Los tres náufragos se acercaron al borde de la escollera, esperaron la retirada de una ola para no ser arrastrados por el banco de arena y se lanzaron al agua, nadando vigorosamente. La resaca era fortísima; las aguas avanzaban y se retiraban con fragor siniestro, removiendo profundamente el fondo.
«Cabeza de Piedra», notable nadador, había tomado la dirección del grupo y cortaba las ondas con vigor extraordinario. Seguíale inmediatamente «Petifoque», nadando como un delfín, y, por último, iba el alemán, decidido a no dejarse ir al fondo.
Habían nadado ya como una media milla, cuando Hulbrik lanzó un grito de espanto.
—¿Qué te pasa, hijo mío? —preguntó «Cabeza de Piedra», que acababa de cortar una ola más alta que las demás—. ¿Te vas al fondo?
—No, padre.
—Pues ¿por qué gritas así? No estamos en un campo de batalla, ni creo que haya sordos entre nosotros.
—¡Gruesa «pestia» pasar junto a mí!
—¿Qué era?
—No poder mirar en el agua, padre.
—¡Será algún marrajo!
—¿Comerme a mí?
—Del todo, no. Ofrécele un pie, y verás cómo se conforma.
—¡Entonces, yo no poder ir a la guerra! —respondió el alemán.
—Andarías sobre el otro pie que te quedaba.
El contramaestre se burlaba despiadadamente del pobre tudesco; pero no era capaz de abandonarle en caso de peligro. Había sacado el cuchillo, y volviendo rápidamente hacia atrás llamó en su auxilio a todos los campanarios del mundo.

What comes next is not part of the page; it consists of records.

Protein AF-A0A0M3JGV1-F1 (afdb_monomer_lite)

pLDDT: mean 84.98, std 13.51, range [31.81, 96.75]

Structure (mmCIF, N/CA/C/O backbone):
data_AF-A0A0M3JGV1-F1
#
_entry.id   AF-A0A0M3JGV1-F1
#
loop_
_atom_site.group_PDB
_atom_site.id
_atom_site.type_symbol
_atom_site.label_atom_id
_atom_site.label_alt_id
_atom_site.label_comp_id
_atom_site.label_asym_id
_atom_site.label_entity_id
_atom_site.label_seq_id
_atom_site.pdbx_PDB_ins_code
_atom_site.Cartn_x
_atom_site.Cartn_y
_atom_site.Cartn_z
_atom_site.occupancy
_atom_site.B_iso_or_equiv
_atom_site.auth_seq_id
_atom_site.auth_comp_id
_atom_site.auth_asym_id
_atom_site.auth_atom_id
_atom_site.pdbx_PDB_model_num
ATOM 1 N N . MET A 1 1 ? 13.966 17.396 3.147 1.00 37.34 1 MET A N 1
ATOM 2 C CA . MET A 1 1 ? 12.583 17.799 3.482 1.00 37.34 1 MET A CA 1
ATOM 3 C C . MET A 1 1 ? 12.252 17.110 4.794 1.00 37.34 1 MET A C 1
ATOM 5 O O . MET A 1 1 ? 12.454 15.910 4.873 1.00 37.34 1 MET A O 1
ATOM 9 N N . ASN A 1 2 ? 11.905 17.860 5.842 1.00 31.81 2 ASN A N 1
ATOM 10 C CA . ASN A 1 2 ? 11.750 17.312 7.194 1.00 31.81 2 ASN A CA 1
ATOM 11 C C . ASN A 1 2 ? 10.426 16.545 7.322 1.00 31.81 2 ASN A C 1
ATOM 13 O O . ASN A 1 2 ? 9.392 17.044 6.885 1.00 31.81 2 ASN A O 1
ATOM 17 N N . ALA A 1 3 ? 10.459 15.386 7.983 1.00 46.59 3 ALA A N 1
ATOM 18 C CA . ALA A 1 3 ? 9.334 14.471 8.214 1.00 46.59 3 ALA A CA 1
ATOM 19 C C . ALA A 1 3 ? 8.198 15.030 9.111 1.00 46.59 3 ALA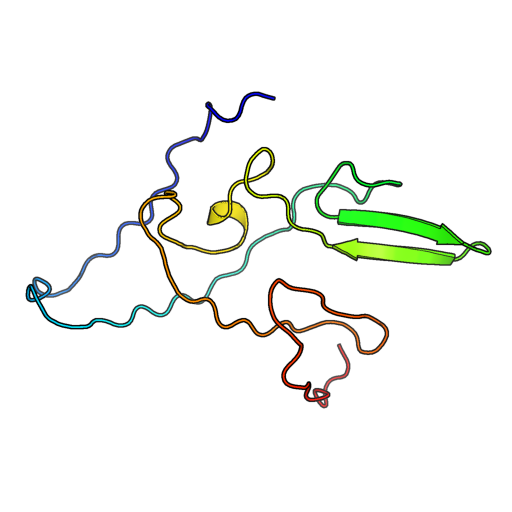 A C 1
ATOM 21 O O . ALA A 1 3 ? 7.343 14.283 9.570 1.00 46.59 3 ALA A O 1
ATOM 22 N N . HIS A 1 4 ? 8.171 16.341 9.376 1.00 45.28 4 HIS A N 1
ATOM 23 C CA . HIS A 1 4 ? 7.312 16.960 10.393 1.00 45.28 4 HIS A CA 1
ATOM 24 C C . HIS A 1 4 ? 6.203 17.875 9.848 1.00 45.28 4 HIS A C 1
ATOM 26 O O . HIS A 1 4 ? 5.447 18.423 10.640 1.00 45.28 4 HIS A O 1
ATOM 32 N N . ASN A 1 5 ? 6.052 18.014 8.526 1.00 45.00 5 ASN A N 1
ATOM 33 C CA . ASN A 1 5 ? 4.948 18.777 7.918 1.00 45.00 5 ASN A CA 1
ATOM 34 C C . ASN A 1 5 ? 3.959 17.861 7.181 1.00 45.00 5 ASN A C 1
ATOM 36 O O . ASN A 1 5 ? 3.640 18.080 6.012 1.00 45.00 5 ASN A O 1
ATOM 40 N N . LEU A 1 6 ? 3.470 16.819 7.854 1.00 54.94 6 LEU A N 1
ATOM 41 C CA . LEU A 1 6 ? 2.320 16.075 7.351 1.00 54.94 6 LEU A CA 1
ATOM 42 C C . LEU A 1 6 ? 1.060 16.902 7.632 1.00 54.94 6 LEU A C 1
ATOM 44 O O . LEU A 1 6 ? 0.699 17.134 8.784 1.00 54.94 6 LEU A O 1
ATOM 48 N N . ILE A 1 7 ? 0.389 17.362 6.573 1.00 60.41 7 ILE A N 1
ATOM 49 C CA . ILE A 1 7 ? -1.000 17.826 6.672 1.00 60.41 7 ILE A CA 1
ATOM 50 C C . ILE A 1 7 ? -1.793 16.683 7.326 1.00 60.41 7 ILE A C 1
ATOM 52 O O . ILE A 1 7 ? -1.631 15.538 6.892 1.00 60.41 7 ILE A O 1
ATOM 56 N N . PRO A 1 8 ? -2.628 16.938 8.350 1.00 64.62 8 PRO A N 1
ATOM 57 C CA . PRO A 1 8 ? -3.413 15.882 8.968 1.00 64.62 8 PRO A CA 1
ATOM 58 C C . PRO A 1 8 ? -4.295 15.194 7.917 1.00 64.62 8 PRO A C 1
ATOM 60 O O . PRO A 1 8 ? -5.240 15.783 7.398 1.00 64.62 8 PRO A O 1
ATOM 63 N N . ALA A 1 9 ? -3.959 13.949 7.584 1.00 78.62 9 ALA A N 1
ATOM 64 C CA . ALA A 1 9 ? -4.692 13.125 6.632 1.00 78.62 9 ALA A CA 1
ATOM 65 C C . ALA A 1 9 ? -5.491 12.080 7.414 1.00 78.62 9 ALA A C 1
ATOM 67 O O . ALA A 1 9 ? -5.013 10.972 7.660 1.00 78.62 9 ALA A O 1
ATOM 68 N N . PHE A 1 10 ? -6.687 12.469 7.855 1.00 87.88 10 PHE A N 1
ATOM 69 C CA . PHE A 1 10 ? -7.604 11.602 8.590 1.00 87.88 10 PHE A CA 1
ATOM 70 C C . PHE A 1 10 ? -8.809 11.233 7.729 1.00 87.88 10 PHE A C 1
ATOM 72 O O . PHE A 1 10 ? -9.417 12.092 7.091 1.00 87.88 10 PHE A O 1
ATOM 79 N N . LEU A 1 11 ? -9.189 9.957 7.770 1.00 90.12 11 LEU A N 1
ATOM 80 C CA . LEU A 1 11 ? -10.455 9.466 7.239 1.00 90.12 11 LEU A CA 1
ATOM 81 C C . LEU A 1 11 ? -11.381 9.132 8.411 1.00 90.12 11 LEU A C 1
ATOM 83 O O . LEU A 1 11 ? -11.094 8.232 9.198 1.00 90.12 11 LEU A O 1
ATOM 87 N N . THR A 1 12 ? -12.501 9.843 8.530 1.00 92.62 12 THR A N 1
ATOM 88 C CA . THR A 1 12 ? -13.517 9.553 9.551 1.00 92.62 12 THR A CA 1
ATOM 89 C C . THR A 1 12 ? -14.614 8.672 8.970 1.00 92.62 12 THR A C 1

Con pocas brazadas se puso al lado del tudesco, que continuaba nadando tranquilamente, aunque estaba convencido de que había tropezado con un peligroso animal marino.

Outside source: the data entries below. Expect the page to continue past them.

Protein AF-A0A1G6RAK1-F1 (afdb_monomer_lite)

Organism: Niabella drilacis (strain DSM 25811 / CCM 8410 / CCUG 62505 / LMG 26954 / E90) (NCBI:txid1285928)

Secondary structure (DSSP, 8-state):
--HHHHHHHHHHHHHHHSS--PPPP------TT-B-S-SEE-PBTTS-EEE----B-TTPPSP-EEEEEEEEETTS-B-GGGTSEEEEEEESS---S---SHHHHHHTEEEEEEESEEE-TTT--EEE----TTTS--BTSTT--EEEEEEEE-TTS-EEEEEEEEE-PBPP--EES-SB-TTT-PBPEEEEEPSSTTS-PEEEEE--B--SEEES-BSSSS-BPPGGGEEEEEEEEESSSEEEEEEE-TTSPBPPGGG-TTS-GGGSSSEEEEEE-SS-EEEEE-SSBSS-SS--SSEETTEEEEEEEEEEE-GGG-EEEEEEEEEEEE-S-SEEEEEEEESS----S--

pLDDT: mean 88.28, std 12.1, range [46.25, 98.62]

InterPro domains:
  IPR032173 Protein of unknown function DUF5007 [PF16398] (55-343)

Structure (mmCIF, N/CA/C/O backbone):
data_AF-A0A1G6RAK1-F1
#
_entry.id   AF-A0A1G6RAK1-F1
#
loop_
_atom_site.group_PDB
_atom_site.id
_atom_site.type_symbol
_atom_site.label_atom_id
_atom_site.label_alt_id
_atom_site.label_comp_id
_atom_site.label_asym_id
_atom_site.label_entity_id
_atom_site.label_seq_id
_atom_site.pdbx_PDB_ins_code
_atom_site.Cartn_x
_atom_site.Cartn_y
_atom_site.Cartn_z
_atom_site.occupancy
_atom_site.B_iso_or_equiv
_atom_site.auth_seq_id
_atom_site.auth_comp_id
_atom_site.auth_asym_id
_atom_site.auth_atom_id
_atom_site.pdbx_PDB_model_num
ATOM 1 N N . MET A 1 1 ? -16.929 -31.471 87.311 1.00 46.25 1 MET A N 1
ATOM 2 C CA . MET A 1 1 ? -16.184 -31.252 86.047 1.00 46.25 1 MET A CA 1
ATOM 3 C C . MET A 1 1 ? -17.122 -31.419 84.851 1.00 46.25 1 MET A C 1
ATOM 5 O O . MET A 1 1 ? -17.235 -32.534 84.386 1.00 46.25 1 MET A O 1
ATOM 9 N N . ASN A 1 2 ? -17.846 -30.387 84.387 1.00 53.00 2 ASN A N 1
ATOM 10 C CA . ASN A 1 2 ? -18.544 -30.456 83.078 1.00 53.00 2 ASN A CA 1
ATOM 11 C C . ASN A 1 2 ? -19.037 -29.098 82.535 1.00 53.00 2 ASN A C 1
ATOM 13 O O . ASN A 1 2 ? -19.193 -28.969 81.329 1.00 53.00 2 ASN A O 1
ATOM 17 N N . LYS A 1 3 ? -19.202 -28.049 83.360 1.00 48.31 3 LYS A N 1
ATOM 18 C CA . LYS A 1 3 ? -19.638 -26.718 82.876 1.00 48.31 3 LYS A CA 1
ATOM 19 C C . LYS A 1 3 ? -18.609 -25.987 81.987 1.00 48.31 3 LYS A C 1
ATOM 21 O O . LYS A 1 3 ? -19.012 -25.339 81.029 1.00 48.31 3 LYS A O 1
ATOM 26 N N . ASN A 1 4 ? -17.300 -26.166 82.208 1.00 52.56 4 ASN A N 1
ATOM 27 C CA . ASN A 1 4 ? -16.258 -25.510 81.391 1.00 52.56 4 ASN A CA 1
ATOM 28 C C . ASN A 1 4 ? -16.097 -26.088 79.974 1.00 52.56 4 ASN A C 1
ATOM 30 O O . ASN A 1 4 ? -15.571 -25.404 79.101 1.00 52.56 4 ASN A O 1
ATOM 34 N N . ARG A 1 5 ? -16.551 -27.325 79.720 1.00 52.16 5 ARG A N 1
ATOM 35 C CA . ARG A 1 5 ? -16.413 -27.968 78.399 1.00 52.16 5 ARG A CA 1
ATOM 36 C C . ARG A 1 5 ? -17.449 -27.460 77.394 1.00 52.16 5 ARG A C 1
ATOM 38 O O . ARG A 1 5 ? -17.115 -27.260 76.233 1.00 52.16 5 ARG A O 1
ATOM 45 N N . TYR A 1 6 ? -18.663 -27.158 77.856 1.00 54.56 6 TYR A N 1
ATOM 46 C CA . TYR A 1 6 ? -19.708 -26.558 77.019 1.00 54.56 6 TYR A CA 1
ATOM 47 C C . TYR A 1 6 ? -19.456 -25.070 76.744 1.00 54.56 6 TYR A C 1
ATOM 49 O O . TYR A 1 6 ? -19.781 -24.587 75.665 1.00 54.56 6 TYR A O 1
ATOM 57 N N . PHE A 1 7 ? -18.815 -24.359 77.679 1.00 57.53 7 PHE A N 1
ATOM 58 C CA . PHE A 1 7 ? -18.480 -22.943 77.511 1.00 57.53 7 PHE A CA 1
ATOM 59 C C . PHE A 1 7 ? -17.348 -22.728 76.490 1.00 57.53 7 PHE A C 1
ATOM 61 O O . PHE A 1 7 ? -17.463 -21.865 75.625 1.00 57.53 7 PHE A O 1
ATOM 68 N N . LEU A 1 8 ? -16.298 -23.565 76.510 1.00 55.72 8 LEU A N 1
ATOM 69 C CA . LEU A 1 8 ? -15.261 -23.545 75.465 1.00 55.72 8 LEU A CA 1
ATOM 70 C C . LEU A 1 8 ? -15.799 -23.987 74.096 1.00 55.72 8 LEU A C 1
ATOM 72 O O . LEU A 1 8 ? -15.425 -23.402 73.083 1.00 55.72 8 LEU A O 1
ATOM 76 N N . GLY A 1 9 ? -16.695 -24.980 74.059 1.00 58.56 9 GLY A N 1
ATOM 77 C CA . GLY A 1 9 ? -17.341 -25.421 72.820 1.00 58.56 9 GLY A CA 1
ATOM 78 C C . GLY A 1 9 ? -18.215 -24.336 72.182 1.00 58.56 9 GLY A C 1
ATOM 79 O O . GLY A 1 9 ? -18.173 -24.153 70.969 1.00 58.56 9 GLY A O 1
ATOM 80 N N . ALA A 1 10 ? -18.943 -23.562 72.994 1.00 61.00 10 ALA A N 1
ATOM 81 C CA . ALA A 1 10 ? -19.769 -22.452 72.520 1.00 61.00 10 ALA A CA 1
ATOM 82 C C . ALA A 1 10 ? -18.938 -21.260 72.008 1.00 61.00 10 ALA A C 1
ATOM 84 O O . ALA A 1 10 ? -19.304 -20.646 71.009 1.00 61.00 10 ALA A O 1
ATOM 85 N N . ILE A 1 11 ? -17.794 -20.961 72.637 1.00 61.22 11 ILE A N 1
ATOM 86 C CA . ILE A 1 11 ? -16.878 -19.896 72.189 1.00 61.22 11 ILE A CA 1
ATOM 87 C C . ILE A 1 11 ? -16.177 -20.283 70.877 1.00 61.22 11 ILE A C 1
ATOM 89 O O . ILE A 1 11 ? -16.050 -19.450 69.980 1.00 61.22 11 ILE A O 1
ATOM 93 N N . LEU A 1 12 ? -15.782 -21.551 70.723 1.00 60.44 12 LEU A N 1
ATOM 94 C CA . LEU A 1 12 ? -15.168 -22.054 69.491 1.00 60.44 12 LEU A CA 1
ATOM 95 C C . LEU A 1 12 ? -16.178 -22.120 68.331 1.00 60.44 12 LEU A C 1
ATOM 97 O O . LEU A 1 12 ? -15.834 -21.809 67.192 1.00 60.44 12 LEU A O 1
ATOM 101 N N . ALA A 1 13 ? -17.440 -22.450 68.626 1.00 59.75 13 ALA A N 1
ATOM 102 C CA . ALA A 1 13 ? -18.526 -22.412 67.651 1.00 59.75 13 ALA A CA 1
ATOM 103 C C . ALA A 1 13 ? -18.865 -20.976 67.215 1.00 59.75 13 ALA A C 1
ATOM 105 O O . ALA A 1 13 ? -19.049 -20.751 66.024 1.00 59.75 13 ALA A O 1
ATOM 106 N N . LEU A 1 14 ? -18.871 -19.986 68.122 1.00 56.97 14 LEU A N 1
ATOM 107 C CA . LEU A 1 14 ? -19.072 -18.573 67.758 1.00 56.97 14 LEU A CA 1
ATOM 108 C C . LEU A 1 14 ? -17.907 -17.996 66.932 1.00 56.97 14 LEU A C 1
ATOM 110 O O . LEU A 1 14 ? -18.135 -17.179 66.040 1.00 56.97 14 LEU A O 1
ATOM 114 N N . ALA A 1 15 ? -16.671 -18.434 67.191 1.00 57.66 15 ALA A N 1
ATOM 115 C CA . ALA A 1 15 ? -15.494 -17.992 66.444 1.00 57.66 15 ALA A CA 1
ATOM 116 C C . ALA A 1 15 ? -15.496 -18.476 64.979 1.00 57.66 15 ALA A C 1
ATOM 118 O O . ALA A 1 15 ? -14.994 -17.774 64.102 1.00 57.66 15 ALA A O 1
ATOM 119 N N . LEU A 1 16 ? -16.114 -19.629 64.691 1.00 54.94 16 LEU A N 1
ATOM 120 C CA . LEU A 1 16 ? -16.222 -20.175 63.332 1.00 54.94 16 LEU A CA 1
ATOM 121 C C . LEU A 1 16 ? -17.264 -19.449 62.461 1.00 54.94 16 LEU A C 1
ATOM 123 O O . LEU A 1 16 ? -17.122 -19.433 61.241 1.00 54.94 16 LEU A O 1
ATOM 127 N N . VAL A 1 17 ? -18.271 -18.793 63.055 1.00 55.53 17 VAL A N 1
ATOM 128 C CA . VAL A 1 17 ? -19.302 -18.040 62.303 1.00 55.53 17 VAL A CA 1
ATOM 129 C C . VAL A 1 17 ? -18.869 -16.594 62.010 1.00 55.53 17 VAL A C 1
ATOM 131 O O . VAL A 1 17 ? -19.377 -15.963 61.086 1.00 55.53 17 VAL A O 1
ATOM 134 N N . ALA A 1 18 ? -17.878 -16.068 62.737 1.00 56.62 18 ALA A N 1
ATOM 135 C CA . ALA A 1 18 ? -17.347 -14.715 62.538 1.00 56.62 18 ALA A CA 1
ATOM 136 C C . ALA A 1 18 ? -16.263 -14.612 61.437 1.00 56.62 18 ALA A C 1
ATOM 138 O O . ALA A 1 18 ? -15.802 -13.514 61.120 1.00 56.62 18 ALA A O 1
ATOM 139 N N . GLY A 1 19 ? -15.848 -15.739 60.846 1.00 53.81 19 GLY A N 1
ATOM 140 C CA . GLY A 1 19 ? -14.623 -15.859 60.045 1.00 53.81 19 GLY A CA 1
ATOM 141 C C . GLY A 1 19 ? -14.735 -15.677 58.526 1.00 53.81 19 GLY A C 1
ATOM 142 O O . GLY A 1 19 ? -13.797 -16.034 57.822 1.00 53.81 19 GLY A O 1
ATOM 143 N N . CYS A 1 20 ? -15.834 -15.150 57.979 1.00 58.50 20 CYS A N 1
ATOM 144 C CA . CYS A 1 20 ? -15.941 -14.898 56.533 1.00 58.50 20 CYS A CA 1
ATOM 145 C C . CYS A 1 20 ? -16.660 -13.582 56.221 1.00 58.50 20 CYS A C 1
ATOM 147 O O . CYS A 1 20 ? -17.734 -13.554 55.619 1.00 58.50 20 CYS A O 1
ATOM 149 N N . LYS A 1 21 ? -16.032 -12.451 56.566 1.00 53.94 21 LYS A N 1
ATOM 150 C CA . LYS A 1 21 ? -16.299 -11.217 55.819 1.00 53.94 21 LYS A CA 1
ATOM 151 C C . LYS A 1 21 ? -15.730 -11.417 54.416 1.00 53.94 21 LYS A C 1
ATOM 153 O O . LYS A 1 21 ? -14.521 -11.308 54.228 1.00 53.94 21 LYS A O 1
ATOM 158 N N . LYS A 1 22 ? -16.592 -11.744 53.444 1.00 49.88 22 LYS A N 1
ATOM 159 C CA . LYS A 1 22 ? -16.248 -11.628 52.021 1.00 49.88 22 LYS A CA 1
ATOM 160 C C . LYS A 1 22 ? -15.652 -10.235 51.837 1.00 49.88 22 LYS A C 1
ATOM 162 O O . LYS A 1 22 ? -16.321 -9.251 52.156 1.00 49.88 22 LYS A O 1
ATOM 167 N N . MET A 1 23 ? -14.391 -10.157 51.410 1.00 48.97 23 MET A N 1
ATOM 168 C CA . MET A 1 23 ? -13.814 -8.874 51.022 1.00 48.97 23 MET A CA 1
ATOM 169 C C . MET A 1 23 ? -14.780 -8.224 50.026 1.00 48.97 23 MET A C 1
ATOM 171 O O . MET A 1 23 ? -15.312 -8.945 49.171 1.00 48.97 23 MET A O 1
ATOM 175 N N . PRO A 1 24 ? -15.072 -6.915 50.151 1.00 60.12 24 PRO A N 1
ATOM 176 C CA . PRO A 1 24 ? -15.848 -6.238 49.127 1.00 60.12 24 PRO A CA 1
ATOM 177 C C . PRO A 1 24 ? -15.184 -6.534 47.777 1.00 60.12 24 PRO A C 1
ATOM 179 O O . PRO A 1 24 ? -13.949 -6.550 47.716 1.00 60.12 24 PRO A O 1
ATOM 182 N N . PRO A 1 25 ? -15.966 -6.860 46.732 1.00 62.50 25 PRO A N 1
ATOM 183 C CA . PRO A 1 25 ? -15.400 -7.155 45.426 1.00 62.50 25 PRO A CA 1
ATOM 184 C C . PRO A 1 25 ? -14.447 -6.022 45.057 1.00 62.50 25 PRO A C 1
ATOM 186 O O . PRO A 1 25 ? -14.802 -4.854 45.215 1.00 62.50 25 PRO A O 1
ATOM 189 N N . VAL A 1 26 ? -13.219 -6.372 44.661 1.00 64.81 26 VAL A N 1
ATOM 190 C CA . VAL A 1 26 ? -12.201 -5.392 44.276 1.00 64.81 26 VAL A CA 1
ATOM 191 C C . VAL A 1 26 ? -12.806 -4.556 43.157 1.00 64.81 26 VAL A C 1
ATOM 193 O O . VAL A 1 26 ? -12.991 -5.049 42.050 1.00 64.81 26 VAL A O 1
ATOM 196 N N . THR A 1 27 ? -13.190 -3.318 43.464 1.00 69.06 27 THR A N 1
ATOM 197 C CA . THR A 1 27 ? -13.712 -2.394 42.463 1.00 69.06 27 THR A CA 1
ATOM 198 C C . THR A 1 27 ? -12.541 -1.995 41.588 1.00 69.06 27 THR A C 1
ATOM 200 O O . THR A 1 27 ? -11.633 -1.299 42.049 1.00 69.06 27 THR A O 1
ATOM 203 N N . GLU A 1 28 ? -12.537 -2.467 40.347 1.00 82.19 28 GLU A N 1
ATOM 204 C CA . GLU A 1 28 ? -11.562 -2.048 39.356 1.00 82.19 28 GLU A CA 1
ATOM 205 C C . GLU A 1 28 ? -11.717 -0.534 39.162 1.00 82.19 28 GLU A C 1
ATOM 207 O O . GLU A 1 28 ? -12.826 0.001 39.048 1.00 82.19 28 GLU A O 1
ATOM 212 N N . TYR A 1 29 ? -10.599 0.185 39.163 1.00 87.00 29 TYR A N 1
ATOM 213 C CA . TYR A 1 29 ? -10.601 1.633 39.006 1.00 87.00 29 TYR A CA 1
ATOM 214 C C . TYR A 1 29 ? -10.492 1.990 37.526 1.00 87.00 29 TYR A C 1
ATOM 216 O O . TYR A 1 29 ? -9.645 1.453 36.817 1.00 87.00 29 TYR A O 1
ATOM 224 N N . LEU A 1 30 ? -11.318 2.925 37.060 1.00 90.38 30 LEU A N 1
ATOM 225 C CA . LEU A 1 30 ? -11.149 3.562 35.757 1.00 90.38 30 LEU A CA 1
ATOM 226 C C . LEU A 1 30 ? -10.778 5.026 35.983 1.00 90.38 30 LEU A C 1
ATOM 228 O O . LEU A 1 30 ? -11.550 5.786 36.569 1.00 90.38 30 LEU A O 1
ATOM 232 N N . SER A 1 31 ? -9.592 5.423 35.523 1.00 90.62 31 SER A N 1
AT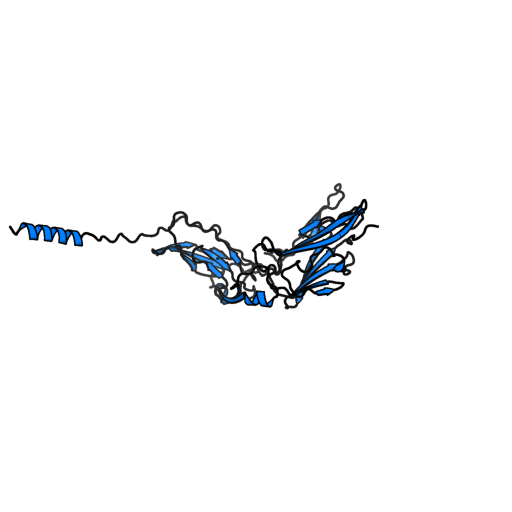OM 233 C CA . SER A 1 31 ? -9.114 6.790 35.697 1.00 90.62 31 SER A CA 1
ATOM 234 C C . SER A 1 31 ? -9.961 7.775 34.883 1.00 90.62 31 SER A C 1
ATOM 236 O O . SER A 1 31 ? -10.165 7.581 33.683 1.00 90.62 31 SER A O 1
ATOM 238 N N . PRO A 1 32 ? -10.379 8.914 35.460 1.00 88.94 32 PRO A N 1
ATOM 239 C CA . PRO A 1 32 ? -10.981 10.002 34.694 1.00 88.94 32 PRO A CA 1
ATOM 240 C C . PRO A 1 32 ? -10.047 10.562 33.612 1.00 88.94 32 PRO A C 1
ATOM 242 O O . PRO A 1 32 ? -10.519 11.172 32.650 1.00 88.94 32 PRO A O 1
ATOM 245 N N . ARG A 1 33 ? -8.729 10.355 33.746 1.00 92.38 33 ARG A N 1
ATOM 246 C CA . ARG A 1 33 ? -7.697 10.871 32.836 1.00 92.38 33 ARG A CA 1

—Veamos lo que es —refunfuñaba el valeroso bretón, girando una y otra vez en torno de Hulbrik, y, por último, se puso de nuevo a la cabeza del pelotón, gritando:
—¡Avante! ¡A la nave!
El bricgoleta pasaba entonces a menos de cinco cables de los nadadores, y aunque sin gobierno alguno, había evitado, por una extraordinaria casualidad, el peligro de la escollera.
Había doblado también los bancos de arena, y empujado por el viento, que mal que bien seguía hinchando las dos velas bajas que permanecían desplegadas, continuaba filando hacia el Sur, algo inclinado sobre la banda de estribor. El temor de que se escapara prestó fuerzas a los nadadores, que ya luchaban penosamente con las impetuosas olas.
Con un vigoroso esfuerzo consiguieron llegar al costado y aferrarse a algunas cuerdas que pendían al exterior.
—¡Arriba! —gritó «Cabeza de Piedra»—. ¡Estamos salvados!